## [Your goal]
With the line containing "ATOM 11 C C" as the start and the line containing "ATOM 77 O O" as the end, transcribe that span of the entries below exactly, including both.

## [Data to examine]
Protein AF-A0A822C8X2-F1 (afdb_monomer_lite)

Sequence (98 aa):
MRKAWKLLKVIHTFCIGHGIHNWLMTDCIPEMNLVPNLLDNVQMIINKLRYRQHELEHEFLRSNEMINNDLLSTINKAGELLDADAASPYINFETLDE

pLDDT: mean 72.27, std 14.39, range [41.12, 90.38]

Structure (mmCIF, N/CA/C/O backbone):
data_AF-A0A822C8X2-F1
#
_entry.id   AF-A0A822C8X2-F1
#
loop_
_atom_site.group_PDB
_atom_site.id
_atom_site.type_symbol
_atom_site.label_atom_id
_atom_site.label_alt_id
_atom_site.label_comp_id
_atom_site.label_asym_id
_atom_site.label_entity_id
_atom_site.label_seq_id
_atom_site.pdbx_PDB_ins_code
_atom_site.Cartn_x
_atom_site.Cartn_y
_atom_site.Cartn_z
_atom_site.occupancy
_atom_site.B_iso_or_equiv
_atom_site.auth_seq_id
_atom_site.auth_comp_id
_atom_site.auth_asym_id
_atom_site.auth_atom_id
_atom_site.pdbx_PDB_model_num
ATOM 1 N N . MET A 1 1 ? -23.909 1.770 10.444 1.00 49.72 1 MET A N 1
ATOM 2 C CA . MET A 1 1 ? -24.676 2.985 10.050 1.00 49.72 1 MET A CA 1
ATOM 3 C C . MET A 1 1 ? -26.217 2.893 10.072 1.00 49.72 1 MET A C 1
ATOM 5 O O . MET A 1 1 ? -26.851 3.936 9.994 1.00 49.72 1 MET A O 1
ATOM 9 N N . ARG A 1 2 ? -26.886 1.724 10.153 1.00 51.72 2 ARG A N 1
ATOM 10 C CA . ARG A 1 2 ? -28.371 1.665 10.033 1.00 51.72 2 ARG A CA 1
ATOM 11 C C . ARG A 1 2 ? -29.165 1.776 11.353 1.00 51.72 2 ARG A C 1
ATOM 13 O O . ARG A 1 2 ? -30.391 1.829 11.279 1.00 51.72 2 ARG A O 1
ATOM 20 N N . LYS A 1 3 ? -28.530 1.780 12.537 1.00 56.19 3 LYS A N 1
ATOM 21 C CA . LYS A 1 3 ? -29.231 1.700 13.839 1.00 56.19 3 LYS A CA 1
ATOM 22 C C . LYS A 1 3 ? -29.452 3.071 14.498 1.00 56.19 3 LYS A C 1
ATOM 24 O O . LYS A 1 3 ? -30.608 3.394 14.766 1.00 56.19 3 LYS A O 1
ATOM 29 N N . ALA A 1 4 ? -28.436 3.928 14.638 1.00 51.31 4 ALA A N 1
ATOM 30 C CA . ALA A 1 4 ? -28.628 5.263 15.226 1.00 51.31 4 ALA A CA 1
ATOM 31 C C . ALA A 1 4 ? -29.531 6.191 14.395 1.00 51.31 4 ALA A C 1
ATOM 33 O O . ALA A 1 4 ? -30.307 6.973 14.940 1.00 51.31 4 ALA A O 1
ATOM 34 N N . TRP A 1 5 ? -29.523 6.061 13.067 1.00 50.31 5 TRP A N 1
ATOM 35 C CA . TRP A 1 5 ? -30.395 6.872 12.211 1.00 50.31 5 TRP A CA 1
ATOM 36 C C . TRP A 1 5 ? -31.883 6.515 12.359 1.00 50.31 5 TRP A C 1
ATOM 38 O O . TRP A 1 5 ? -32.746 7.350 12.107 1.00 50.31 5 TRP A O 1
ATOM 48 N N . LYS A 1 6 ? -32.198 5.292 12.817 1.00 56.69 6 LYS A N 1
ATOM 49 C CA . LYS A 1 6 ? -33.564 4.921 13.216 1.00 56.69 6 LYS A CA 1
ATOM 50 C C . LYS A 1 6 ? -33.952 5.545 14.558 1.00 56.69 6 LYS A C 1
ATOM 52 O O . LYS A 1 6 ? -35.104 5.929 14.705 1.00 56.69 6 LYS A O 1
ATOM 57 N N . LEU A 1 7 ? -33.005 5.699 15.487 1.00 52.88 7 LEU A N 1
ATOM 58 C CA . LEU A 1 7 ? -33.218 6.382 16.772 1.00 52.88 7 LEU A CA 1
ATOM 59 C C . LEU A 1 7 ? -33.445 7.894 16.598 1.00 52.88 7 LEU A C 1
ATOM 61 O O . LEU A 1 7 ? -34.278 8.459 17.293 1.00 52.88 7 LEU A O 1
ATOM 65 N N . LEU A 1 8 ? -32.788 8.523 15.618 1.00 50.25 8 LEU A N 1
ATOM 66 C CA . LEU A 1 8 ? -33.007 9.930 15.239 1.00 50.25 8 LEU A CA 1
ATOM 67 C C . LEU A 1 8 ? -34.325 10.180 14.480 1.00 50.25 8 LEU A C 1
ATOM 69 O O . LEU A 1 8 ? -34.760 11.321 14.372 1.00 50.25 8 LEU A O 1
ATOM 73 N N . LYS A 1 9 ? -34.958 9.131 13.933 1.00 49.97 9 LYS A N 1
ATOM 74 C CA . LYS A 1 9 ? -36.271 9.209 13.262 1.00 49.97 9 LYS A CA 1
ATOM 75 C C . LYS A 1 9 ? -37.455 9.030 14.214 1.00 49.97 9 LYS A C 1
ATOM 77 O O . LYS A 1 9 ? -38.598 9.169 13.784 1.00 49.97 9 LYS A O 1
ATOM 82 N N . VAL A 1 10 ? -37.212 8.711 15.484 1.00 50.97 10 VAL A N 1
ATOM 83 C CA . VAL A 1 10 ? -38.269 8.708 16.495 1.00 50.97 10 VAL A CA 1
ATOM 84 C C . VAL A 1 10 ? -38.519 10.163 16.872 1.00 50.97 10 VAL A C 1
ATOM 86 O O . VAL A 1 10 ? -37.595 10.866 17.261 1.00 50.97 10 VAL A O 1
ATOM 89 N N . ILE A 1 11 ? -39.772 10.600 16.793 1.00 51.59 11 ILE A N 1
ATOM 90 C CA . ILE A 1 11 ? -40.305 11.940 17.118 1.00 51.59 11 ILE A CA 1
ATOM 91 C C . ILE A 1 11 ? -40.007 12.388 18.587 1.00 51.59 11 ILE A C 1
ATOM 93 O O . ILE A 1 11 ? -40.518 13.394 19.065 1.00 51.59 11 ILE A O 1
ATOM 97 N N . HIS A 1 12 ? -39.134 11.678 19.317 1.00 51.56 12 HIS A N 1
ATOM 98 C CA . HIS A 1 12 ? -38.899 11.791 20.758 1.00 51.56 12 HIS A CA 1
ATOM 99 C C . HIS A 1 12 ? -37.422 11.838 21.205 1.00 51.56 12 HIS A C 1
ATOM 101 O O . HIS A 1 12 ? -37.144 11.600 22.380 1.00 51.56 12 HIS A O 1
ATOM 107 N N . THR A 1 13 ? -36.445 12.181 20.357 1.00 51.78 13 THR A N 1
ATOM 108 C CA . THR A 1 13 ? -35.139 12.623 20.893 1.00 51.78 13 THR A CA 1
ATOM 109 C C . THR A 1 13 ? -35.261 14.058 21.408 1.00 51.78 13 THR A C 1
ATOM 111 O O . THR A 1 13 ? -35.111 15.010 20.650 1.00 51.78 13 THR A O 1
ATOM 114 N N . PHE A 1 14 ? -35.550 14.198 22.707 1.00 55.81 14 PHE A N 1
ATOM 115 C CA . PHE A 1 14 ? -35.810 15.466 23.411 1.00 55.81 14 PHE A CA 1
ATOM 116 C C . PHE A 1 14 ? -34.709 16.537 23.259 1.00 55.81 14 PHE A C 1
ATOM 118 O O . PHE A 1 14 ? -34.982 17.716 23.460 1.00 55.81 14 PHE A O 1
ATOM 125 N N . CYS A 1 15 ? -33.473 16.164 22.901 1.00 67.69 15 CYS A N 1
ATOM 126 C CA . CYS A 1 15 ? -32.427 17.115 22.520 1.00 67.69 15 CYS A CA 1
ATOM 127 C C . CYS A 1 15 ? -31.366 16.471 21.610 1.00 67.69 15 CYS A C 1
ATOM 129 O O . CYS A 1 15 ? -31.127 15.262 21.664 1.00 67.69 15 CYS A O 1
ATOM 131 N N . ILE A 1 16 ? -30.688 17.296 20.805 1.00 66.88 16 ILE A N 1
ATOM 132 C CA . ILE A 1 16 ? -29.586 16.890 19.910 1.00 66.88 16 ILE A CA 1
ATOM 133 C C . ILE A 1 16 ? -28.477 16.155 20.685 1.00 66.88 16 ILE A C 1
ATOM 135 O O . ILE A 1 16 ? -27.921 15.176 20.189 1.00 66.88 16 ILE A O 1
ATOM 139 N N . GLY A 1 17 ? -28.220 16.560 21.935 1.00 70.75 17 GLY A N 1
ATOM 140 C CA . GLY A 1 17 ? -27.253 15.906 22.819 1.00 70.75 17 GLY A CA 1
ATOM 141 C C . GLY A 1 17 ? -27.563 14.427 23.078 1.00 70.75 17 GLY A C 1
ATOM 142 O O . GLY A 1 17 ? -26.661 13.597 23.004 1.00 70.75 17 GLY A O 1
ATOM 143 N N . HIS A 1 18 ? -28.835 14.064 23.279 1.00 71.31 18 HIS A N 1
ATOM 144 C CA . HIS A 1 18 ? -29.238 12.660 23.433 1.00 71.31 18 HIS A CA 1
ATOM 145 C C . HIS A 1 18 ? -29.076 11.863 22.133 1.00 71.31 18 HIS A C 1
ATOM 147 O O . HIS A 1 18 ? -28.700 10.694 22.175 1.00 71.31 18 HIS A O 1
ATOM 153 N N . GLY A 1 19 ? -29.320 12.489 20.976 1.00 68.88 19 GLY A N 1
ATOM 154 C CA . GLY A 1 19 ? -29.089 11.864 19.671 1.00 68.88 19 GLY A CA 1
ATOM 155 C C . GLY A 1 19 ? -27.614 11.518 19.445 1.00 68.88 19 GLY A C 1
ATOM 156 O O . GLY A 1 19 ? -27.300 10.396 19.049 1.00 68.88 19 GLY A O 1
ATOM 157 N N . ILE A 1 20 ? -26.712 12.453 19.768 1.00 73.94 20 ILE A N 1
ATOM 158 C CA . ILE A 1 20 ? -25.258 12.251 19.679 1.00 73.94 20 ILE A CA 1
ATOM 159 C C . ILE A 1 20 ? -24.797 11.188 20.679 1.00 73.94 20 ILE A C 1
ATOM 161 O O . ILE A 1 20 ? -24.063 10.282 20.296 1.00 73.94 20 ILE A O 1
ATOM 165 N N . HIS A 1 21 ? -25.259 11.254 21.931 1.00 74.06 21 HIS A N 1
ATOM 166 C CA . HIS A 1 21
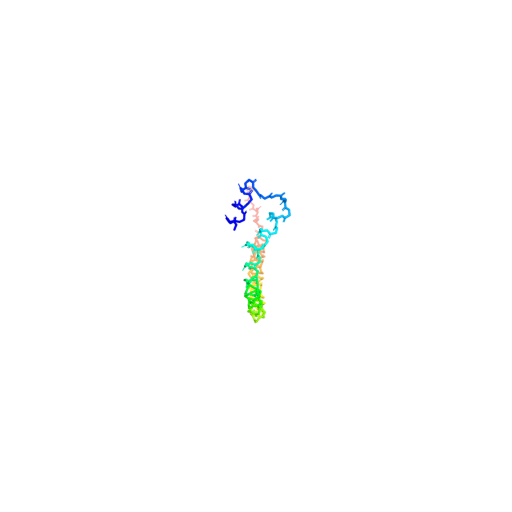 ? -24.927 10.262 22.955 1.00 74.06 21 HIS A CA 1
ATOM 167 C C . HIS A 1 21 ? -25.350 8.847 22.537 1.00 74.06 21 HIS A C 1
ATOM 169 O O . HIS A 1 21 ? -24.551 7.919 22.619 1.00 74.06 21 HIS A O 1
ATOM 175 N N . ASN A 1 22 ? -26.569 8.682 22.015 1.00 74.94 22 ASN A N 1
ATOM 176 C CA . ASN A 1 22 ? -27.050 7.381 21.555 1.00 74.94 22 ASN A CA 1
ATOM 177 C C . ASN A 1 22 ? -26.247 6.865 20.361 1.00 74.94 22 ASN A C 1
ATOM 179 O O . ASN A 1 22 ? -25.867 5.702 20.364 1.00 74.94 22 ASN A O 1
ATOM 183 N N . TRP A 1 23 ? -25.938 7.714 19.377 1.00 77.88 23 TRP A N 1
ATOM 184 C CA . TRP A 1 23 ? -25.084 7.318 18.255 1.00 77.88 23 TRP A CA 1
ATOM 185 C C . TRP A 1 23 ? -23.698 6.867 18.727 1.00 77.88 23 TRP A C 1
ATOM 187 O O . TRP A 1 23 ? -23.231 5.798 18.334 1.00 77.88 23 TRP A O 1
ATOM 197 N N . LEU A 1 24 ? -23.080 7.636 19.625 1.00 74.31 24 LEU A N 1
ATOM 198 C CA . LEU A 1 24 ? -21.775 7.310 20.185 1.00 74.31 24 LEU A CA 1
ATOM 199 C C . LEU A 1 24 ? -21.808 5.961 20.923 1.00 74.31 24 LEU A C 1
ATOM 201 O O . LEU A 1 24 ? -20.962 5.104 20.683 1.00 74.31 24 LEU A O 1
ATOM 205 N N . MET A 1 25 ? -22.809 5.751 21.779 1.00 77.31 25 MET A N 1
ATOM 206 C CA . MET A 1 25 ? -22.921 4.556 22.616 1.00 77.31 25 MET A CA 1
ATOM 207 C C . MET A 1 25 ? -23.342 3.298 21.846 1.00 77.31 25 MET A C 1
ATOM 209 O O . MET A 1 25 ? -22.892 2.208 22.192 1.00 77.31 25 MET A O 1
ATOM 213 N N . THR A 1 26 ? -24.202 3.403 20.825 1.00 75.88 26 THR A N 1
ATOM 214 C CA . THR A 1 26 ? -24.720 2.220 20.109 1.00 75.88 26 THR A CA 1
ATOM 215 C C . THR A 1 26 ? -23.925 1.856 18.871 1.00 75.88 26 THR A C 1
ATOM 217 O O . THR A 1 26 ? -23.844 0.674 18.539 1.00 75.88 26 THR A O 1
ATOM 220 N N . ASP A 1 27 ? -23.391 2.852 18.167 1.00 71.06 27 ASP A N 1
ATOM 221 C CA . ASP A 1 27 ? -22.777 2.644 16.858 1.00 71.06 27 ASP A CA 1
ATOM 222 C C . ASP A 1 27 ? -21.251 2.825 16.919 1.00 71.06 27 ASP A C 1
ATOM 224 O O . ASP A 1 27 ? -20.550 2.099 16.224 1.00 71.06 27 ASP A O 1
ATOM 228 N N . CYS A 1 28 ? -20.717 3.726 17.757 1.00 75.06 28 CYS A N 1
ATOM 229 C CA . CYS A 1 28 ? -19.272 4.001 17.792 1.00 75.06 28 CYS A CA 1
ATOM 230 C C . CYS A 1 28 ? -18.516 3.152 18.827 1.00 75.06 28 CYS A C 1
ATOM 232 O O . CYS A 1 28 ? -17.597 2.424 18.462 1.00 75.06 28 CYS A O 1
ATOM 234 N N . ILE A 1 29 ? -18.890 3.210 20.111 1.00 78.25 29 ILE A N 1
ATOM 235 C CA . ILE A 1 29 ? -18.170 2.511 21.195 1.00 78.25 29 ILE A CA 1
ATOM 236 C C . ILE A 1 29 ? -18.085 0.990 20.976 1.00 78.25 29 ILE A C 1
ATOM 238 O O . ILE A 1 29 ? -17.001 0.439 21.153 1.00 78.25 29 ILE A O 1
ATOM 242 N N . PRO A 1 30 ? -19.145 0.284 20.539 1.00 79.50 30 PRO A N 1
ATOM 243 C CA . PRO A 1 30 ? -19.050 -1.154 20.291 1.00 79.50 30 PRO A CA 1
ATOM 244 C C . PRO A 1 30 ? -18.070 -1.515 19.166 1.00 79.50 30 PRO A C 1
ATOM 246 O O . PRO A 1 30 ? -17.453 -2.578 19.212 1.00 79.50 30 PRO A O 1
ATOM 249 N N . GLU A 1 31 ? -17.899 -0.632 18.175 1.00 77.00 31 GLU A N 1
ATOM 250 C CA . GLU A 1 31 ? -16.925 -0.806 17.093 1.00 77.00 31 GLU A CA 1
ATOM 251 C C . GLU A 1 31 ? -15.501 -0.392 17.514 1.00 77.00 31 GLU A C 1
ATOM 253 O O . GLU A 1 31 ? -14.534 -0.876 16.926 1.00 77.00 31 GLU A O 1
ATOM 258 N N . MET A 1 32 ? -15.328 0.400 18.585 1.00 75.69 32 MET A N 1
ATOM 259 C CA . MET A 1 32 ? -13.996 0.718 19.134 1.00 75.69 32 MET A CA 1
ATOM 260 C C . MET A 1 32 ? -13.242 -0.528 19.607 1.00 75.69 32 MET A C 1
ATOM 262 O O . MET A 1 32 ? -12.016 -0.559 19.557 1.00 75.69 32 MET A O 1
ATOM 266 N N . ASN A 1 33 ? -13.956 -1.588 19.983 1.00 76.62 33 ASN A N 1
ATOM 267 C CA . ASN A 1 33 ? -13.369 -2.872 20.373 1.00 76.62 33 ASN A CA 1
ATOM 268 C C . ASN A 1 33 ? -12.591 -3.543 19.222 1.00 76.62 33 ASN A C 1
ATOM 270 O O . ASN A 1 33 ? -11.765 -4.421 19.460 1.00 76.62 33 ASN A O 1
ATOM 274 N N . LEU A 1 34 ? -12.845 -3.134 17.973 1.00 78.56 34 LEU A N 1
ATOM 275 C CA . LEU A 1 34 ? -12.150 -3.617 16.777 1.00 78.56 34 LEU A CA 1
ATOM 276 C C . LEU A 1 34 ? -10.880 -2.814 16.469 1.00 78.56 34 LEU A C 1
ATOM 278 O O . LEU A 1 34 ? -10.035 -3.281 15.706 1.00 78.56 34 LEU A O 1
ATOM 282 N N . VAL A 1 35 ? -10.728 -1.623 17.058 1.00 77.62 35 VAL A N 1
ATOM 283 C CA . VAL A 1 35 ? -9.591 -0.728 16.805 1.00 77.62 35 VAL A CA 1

## [Written reply]
ATOM 11 C C . ARG A 1 2 ? -29.165 1.776 11.353 1.00 51.72 2 ARG A C 1
ATOM 13 O O . ARG A 1 2 ? -30.391 1.829 11.279 1.00 51.72 2 ARG A O 1
ATOM 20 N N . LYS A 1 3 ? -28.530 1.780 12.537 1.00 56.19 3 LYS A N 1
ATOM 21 C CA . LYS A 1 3 ? -29.231 1.700 13.839 1.00 56.19 3 LYS A CA 1
ATOM 22 C C . LYS A 1 3 ? -29.452 3.071 14.498 1.00 56.19 3 LYS A C 1
ATOM 24 O O . LYS A 1 3 ? -30.608 3.394 14.766 1.00 56.19 3 LYS A O 1
ATOM 29 N N . ALA A 1 4 ? -28.436 3.928 14.638 1.00 51.31 4 ALA A N 1
ATOM 30 C CA . ALA A 1 4 ? -28.628 5.263 15.226 1.00 51.31 4 ALA A CA 1
ATOM 31 C C . ALA A 1 4 ? -29.531 6.191 14.395 1.00 51.31 4 ALA A C 1
ATOM 33 O O . ALA A 1 4 ? -30.307 6.973 14.940 1.00 51.31 4 ALA A O 1
ATOM 34 N N . TRP A 1 5 ? -29.523 6.061 13.067 1.00 50.31 5 TRP A N 1
ATOM 35 C CA . TRP A 1 5 ? -30.395 6.872 12.211 1.00 50.31 5 TRP A CA 1
ATOM 36 C C . TRP A 1 5 ? -31.883 6.515 12.359 1.00 50.31 5 TRP A C 1
ATOM 38 O O . TRP A 1 5 ? -32.746 7.350 12.107 1.00 50.31 5 TRP A O 1
ATOM 48 N N . LYS A 1 6 ? -32.198 5.292 12.817 1.00 56.69 6 LYS A N 1
ATOM 49 C CA . LYS A 1 6 ? -33.564 4.921 13.216 1.00 56.69 6 LYS A CA 1
ATOM 50 C C . LYS A 1 6 ? -33.952 5.545 14.558 1.00 56.69 6 LYS A C 1
ATOM 52 O O . LYS A 1 6 ? -35.104 5.929 14.705 1.00 56.69 6 LYS A O 1
ATOM 57 N N . LEU A 1 7 ? -33.005 5.699 15.487 1.00 52.88 7 LEU A N 1
ATOM 58 C CA . LEU A 1 7 ? -33.218 6.382 16.772 1.00 52.88 7 LEU A CA 1
ATOM 59 C C . LEU A 1 7 ? -33.445 7.894 16.598 1.00 52.88 7 LEU A C 1
ATOM 61 O O . LEU A 1 7 ? -34.278 8.459 17.293 1.00 52.88 7 LEU A O 1
ATOM 65 N N . LEU A 1 8 ? -32.788 8.523 15.618 1.00 50.25 8 LEU A N 1
ATOM 66 C CA . LEU A 1 8 ? -33.007 9.930 15.239 1.00 50.25 8 LEU A CA 1
ATOM 67 C C . LEU A 1 8 ? -34.325 10.180 14.480 1.00 50.25 8 LEU A C 1
ATOM 69 O O . LEU A 1 8 ? -34.760 11.321 14.372 1.00 50.25 8 LEU A O 1
ATOM 73 N N . LYS A 1 9 ? -34.958 9.131 13.933 1.00 49.97 9 LYS A N 1
ATOM 74 C CA . LYS A 1 9 ? -36.271 9.209 13.262 1.00 49.97 9 LYS A CA 1
ATOM 75 C C . LYS A 1 9 ? -37.455 9.030 14.214 1.00 49.97 9 LYS A C 1
ATOM 77 O O . LYS A 1 9 ? -38.598 9.169 13.784 1.00 49.97 9 LYS A O 1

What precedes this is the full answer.